[EXERCISE]:
Write out again, exactly, the lines below starting at the one with "ATOM 298 C CA" and ending at the one with "ATOM 324 C CA".

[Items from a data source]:
· · · · · · ·

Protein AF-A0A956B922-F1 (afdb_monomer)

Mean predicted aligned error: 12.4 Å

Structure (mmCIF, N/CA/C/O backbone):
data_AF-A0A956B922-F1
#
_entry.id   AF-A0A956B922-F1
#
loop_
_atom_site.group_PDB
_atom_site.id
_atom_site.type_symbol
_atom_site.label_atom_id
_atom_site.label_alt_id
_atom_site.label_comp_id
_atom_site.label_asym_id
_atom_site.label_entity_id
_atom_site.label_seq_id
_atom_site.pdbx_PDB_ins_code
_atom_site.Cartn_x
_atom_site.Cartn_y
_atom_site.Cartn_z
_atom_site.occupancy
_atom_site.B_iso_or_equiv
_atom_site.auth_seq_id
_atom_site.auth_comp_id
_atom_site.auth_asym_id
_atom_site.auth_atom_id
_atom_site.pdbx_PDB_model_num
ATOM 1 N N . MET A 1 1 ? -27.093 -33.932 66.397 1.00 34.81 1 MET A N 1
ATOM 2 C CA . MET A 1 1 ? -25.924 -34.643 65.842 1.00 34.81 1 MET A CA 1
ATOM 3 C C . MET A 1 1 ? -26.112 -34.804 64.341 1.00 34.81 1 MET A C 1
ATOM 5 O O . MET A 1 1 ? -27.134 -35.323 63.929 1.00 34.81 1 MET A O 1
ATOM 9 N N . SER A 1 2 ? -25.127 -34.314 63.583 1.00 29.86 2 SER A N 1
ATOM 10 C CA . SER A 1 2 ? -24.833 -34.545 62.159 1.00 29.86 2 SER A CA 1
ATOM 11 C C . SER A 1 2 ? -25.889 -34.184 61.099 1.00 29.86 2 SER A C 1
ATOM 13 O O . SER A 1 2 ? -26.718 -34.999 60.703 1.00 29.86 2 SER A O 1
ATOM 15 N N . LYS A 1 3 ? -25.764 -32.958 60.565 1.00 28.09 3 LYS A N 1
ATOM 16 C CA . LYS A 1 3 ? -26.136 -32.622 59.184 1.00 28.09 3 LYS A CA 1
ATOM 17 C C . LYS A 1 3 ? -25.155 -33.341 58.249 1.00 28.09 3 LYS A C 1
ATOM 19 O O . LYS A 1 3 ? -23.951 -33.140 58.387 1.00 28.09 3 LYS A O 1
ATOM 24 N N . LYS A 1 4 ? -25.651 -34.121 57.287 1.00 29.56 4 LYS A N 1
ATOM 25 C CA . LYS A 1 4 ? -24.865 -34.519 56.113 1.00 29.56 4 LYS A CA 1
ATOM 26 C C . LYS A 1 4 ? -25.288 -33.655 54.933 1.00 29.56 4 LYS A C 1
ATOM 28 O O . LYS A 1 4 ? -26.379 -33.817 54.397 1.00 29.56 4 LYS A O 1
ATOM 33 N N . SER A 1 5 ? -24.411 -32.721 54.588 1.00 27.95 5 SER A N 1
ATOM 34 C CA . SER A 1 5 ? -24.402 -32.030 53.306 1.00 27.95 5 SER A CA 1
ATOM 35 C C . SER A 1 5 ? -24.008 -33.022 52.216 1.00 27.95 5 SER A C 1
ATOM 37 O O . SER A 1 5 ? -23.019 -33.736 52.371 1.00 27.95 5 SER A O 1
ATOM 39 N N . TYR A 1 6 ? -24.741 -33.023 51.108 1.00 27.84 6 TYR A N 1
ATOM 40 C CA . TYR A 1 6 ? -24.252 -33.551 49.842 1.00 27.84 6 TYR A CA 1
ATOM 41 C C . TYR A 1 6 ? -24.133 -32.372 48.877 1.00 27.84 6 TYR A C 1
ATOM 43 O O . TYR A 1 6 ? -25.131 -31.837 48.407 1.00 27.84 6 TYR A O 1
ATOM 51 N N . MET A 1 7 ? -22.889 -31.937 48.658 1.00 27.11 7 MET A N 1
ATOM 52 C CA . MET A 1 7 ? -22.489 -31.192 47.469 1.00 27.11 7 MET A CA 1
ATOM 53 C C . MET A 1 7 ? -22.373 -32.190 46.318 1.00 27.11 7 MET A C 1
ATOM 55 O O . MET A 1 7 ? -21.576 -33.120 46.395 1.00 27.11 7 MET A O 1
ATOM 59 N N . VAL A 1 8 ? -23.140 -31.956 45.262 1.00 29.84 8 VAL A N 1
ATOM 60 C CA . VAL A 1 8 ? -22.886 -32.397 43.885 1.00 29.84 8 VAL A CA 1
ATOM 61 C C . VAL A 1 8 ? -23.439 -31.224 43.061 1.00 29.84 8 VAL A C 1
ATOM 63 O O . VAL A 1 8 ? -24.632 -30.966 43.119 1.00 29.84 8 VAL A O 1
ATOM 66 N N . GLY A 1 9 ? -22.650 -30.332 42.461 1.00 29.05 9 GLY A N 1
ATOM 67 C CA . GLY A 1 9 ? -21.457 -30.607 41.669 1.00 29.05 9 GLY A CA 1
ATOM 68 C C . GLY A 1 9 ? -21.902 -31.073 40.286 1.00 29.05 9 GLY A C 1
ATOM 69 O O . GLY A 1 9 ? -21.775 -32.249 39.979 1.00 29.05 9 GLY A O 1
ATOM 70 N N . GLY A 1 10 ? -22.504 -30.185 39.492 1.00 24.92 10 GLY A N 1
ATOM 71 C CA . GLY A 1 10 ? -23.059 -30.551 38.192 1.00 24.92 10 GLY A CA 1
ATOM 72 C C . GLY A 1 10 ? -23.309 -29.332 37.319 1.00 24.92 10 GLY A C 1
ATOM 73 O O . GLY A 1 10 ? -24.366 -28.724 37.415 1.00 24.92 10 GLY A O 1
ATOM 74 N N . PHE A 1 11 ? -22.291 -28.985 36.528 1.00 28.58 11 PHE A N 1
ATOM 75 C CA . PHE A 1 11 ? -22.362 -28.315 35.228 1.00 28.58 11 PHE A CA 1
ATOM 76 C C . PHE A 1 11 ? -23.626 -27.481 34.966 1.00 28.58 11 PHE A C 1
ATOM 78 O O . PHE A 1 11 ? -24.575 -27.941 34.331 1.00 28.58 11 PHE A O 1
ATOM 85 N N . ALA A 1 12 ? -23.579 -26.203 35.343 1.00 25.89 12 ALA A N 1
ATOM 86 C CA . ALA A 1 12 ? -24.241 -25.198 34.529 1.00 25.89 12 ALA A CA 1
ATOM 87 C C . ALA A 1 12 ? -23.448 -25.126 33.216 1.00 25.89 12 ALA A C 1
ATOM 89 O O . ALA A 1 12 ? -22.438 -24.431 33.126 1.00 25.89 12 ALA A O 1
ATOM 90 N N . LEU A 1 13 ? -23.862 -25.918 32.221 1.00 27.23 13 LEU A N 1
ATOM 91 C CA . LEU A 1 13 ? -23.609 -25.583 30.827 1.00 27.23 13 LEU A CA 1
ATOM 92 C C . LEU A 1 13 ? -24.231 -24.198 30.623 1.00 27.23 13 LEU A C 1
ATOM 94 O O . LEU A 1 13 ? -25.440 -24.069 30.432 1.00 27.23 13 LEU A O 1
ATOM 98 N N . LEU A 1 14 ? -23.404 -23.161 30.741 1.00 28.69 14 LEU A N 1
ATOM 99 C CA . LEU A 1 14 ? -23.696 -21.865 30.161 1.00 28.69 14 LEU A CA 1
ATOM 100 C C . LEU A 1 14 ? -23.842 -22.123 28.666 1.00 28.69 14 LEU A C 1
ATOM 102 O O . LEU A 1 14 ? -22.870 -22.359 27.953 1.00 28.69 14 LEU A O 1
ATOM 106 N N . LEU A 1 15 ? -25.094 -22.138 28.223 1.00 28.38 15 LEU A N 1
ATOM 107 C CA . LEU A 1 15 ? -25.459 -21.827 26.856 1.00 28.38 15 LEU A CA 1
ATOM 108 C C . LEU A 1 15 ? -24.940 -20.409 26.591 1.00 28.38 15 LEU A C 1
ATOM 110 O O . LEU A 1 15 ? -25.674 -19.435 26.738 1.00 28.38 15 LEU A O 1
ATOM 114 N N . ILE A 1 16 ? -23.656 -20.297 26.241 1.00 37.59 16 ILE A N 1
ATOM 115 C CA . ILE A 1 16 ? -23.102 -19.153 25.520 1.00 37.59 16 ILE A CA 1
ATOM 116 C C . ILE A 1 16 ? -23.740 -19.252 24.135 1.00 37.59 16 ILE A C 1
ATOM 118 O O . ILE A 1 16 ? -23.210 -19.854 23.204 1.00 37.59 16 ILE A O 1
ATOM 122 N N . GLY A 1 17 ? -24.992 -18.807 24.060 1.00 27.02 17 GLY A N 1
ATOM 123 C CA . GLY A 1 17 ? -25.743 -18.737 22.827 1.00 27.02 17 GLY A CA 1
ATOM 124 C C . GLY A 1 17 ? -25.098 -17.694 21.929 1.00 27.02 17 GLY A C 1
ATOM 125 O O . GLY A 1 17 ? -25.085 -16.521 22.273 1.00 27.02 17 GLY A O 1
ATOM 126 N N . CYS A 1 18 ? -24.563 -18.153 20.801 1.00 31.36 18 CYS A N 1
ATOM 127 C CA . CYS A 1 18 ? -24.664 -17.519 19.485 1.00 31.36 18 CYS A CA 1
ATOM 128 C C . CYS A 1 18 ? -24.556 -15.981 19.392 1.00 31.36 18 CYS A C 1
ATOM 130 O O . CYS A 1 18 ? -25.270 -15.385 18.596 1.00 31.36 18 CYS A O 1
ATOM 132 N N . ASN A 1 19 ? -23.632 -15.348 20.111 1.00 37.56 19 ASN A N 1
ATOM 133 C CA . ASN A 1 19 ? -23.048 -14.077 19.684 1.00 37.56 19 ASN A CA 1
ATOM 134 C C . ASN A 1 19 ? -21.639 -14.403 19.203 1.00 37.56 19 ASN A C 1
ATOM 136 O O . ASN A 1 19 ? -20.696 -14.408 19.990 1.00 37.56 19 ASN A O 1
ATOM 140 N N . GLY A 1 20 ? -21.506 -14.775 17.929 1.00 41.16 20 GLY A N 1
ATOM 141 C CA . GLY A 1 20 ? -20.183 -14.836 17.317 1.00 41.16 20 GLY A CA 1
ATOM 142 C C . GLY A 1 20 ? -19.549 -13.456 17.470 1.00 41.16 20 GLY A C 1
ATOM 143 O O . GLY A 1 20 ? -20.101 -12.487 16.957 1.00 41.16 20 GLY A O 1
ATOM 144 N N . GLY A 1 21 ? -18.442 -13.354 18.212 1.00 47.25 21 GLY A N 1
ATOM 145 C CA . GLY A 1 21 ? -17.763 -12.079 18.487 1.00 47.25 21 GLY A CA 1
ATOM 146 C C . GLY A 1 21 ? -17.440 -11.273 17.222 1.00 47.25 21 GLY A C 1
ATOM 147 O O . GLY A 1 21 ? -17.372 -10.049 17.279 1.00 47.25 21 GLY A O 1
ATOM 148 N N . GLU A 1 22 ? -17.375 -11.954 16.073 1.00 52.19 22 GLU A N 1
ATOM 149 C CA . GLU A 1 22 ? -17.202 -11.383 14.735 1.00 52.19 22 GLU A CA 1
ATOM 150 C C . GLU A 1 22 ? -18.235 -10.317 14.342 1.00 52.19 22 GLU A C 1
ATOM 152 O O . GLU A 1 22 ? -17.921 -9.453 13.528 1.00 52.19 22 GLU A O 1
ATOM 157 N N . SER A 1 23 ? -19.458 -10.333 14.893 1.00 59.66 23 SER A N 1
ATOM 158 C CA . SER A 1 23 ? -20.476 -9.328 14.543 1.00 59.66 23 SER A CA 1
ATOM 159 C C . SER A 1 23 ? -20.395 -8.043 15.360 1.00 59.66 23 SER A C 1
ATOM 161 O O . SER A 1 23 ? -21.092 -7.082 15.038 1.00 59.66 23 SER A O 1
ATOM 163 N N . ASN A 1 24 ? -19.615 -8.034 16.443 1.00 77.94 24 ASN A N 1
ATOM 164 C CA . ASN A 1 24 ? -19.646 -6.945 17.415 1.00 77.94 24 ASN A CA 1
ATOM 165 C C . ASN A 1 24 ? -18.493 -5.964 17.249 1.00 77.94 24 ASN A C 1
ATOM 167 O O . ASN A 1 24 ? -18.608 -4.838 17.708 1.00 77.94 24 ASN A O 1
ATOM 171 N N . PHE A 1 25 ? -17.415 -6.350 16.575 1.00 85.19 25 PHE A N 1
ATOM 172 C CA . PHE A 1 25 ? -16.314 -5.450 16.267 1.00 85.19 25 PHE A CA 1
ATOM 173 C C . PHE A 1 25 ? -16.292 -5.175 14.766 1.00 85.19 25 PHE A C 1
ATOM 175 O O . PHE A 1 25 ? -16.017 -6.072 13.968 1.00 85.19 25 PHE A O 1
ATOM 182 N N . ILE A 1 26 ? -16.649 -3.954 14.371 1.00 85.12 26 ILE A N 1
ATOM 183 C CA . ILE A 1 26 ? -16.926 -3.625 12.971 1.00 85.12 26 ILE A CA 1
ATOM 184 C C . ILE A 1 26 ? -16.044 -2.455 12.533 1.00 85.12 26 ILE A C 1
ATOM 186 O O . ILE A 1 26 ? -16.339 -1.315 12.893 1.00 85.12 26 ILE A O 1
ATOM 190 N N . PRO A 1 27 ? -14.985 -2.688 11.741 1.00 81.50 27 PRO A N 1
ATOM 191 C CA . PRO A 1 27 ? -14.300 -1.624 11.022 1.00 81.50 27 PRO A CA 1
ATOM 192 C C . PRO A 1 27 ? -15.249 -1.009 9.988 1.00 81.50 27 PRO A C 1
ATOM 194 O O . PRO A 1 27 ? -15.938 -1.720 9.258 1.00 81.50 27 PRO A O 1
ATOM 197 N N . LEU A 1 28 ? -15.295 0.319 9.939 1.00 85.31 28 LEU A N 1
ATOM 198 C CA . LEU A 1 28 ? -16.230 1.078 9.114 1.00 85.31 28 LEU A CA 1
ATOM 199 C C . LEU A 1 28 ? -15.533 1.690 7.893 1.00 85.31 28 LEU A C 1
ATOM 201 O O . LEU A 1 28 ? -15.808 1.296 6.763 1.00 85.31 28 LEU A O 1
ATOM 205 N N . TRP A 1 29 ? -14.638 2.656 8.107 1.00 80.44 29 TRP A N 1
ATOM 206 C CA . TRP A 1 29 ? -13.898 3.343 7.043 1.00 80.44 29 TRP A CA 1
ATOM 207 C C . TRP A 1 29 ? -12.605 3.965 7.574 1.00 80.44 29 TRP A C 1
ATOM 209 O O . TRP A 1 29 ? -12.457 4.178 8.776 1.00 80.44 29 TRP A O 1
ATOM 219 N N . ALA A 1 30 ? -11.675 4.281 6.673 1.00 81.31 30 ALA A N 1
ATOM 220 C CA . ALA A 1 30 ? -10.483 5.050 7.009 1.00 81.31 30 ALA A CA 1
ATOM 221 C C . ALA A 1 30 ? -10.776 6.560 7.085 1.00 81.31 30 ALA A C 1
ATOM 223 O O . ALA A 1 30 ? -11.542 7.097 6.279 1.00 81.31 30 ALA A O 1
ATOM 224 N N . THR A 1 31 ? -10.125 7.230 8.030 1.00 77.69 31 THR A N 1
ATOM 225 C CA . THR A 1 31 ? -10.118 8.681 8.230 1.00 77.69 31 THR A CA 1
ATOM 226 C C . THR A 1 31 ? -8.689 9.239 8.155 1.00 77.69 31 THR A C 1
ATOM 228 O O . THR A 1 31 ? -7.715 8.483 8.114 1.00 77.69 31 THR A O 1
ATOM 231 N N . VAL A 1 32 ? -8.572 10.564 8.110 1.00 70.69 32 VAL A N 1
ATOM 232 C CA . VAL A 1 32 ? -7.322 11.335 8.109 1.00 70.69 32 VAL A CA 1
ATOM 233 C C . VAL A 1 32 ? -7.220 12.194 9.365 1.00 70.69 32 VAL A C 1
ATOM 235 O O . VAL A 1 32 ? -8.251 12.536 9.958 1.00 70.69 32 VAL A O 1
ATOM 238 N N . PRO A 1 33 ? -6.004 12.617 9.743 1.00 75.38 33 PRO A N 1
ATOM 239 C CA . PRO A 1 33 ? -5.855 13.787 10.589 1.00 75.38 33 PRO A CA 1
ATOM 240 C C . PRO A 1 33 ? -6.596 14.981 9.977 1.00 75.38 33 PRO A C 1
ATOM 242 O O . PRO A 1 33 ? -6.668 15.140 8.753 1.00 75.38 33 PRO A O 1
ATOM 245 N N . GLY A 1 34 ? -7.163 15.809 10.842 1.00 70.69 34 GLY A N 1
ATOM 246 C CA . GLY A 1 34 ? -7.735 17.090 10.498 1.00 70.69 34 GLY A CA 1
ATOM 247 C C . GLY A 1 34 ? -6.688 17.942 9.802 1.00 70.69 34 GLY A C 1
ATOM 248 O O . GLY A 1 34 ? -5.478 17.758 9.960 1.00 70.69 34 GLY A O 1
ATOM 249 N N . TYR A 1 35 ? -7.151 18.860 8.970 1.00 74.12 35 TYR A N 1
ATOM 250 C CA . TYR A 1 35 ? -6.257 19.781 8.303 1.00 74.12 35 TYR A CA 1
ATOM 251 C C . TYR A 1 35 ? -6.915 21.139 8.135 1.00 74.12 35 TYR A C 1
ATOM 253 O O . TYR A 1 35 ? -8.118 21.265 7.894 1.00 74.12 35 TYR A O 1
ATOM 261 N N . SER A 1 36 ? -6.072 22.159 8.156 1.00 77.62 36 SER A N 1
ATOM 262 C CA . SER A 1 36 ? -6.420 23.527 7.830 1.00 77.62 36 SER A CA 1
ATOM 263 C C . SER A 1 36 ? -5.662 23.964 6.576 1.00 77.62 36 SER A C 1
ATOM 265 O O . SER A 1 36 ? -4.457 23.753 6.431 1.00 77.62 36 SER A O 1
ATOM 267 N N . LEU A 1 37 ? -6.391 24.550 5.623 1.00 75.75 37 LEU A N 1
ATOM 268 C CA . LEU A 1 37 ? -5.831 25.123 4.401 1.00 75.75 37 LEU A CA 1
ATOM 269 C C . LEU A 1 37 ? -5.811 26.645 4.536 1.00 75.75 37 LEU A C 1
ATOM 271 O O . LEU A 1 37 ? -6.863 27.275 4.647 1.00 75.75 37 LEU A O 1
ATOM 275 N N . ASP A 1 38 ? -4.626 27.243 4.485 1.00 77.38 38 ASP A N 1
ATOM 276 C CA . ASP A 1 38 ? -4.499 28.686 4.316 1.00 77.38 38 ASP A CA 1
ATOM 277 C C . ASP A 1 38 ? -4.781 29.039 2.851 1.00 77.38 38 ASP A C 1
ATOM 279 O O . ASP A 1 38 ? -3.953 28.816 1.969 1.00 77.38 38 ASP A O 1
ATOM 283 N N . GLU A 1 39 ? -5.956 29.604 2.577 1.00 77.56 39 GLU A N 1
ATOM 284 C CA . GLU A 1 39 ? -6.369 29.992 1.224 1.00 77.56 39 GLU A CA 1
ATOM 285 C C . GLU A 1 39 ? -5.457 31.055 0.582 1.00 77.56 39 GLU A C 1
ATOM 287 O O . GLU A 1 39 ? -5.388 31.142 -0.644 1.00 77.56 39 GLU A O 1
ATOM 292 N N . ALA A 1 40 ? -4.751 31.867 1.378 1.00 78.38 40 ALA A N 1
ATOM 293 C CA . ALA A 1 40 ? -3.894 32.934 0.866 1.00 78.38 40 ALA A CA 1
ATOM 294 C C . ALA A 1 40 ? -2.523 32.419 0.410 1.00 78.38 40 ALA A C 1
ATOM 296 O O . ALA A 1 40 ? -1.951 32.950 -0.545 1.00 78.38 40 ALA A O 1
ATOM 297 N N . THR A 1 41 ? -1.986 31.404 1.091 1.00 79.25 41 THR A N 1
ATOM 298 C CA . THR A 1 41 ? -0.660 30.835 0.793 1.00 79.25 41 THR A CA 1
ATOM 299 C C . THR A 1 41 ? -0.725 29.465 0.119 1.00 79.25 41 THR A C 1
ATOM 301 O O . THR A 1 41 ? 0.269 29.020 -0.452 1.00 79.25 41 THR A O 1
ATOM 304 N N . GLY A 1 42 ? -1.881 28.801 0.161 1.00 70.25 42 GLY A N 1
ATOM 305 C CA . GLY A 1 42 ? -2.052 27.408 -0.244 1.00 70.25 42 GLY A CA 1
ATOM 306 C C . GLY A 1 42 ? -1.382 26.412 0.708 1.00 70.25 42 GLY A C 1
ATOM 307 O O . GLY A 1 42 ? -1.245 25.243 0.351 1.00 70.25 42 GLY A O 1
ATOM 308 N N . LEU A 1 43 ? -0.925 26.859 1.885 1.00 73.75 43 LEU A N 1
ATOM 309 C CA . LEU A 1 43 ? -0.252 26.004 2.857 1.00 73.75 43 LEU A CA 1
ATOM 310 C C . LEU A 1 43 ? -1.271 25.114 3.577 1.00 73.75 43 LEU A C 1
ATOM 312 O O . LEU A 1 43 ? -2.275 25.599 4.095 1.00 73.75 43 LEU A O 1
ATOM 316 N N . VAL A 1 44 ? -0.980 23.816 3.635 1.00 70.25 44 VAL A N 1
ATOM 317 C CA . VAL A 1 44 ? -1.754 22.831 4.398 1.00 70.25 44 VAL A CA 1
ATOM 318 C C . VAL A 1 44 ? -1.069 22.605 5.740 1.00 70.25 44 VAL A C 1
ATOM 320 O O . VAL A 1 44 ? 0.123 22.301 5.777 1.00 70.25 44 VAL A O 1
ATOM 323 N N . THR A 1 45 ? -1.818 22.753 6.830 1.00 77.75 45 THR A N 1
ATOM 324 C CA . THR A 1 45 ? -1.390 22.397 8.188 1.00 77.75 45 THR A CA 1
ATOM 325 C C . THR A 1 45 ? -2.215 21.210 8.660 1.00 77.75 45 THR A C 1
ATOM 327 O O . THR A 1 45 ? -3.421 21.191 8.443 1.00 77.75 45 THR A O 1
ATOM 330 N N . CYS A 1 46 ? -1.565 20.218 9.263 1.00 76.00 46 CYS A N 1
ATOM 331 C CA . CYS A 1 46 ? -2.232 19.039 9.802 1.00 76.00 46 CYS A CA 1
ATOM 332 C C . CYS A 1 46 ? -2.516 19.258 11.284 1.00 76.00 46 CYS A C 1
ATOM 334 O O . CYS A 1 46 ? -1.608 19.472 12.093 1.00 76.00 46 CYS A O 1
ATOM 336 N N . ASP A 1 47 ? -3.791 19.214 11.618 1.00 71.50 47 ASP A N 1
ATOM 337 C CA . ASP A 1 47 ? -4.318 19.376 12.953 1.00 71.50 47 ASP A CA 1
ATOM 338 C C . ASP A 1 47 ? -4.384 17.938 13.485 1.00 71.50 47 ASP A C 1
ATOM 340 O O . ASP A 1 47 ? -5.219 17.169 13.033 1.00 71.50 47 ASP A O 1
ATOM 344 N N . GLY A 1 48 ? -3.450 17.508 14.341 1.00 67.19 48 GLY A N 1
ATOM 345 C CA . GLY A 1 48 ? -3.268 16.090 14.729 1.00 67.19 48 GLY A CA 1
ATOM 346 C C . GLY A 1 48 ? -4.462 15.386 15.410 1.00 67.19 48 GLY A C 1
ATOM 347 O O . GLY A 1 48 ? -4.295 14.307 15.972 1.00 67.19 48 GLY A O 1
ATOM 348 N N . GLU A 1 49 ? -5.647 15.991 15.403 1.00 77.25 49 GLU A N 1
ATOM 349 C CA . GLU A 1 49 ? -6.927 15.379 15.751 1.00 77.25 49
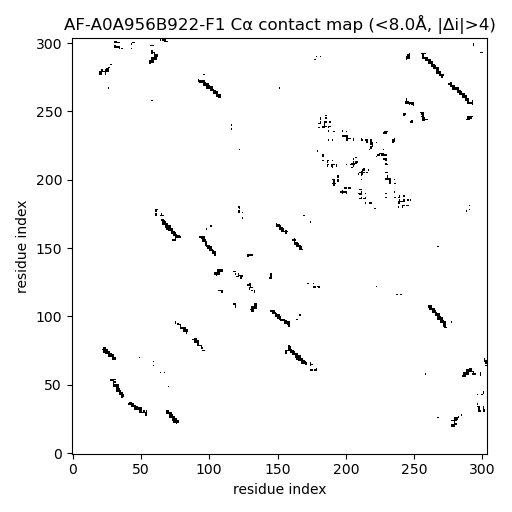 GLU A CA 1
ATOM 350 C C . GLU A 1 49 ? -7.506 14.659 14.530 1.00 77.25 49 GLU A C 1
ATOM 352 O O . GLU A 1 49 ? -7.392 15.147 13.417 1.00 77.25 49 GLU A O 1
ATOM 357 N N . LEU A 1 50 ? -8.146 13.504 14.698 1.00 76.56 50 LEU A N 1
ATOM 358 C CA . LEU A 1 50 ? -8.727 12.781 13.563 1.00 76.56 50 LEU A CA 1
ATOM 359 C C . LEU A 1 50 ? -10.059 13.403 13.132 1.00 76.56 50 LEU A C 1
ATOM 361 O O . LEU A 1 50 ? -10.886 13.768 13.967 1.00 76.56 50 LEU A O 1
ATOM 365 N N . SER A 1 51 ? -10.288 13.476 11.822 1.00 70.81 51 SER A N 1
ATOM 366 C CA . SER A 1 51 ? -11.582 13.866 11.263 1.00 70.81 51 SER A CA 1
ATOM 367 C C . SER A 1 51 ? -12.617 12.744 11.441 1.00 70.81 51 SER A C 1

· · · · · · ·

[EXERCISE ANSWER]:
ATOM 298 C CA . THR A 1 41 ? -0.660 30.835 0.793 1.00 79.25 41 THR A CA 1
ATOM 299 C C . THR A 1 41 ? -0.725 29.465 0.119 1.00 79.25 41 THR A C 1
ATOM 301 O O . THR A 1 41 ? 0.269 29.020 -0.452 1.00 79.25 41 THR A O 1
ATOM 304 N N . GLY A 1 42 ? -1.881 28.801 0.161 1.00 70.25 42 GLY A N 1
ATOM 305 C CA . GLY A 1 42 ? -2.052 27.408 -0.244 1.00 70.25 42 GLY A CA 1
ATOM 306 C C . GLY A 1 42 ? -1.382 26.412 0.708 1.00 70.25 42 GLY A C 1
ATOM 307 O O . GLY A 1 42 ? -1.245 25.243 0.351 1.00 70.25 42 GLY A O 1
ATOM 308 N N . LEU A 1 43 ? -0.925 26.859 1.885 1.00 73.75 43 LEU A N 1
ATOM 309 C CA . LEU A 1 43 ? -0.252 26.004 2.857 1.00 73.75 43 LEU A CA 1
ATOM 310 C C . LEU A 1 43 ? -1.271 25.114 3.577 1.00 73.75 43 LEU A C 1
ATOM 312 O O . LEU A 1 43 ? -2.275 25.599 4.095 1.00 73.75 43 LEU A O 1
ATOM 316 N N . VAL A 1 44 ? -0.980 23.816 3.635 1.00 70.25 44 VAL A N 1
ATOM 317 C CA . VAL A 1 44 ? -1.754 22.831 4.398 1.00 70.25 44 VAL A CA 1
ATOM 318 C C . VAL A 1 44 ? -1.069 22.605 5.740 1.00 70.25 44 VAL A C 1
ATOM 320 O O . VAL A 1 44 ? 0.123 22.301 5.777 1.00 70.25 44 VAL A O 1
ATOM 323 N N . THR A 1 45 ? -1.818 22.753 6.830 1.00 77.75 45 THR A N 1
ATOM 324 C CA . THR A 1 45 ? -1.390 22.397 8.188 1.00 77.75 45 THR A CA 1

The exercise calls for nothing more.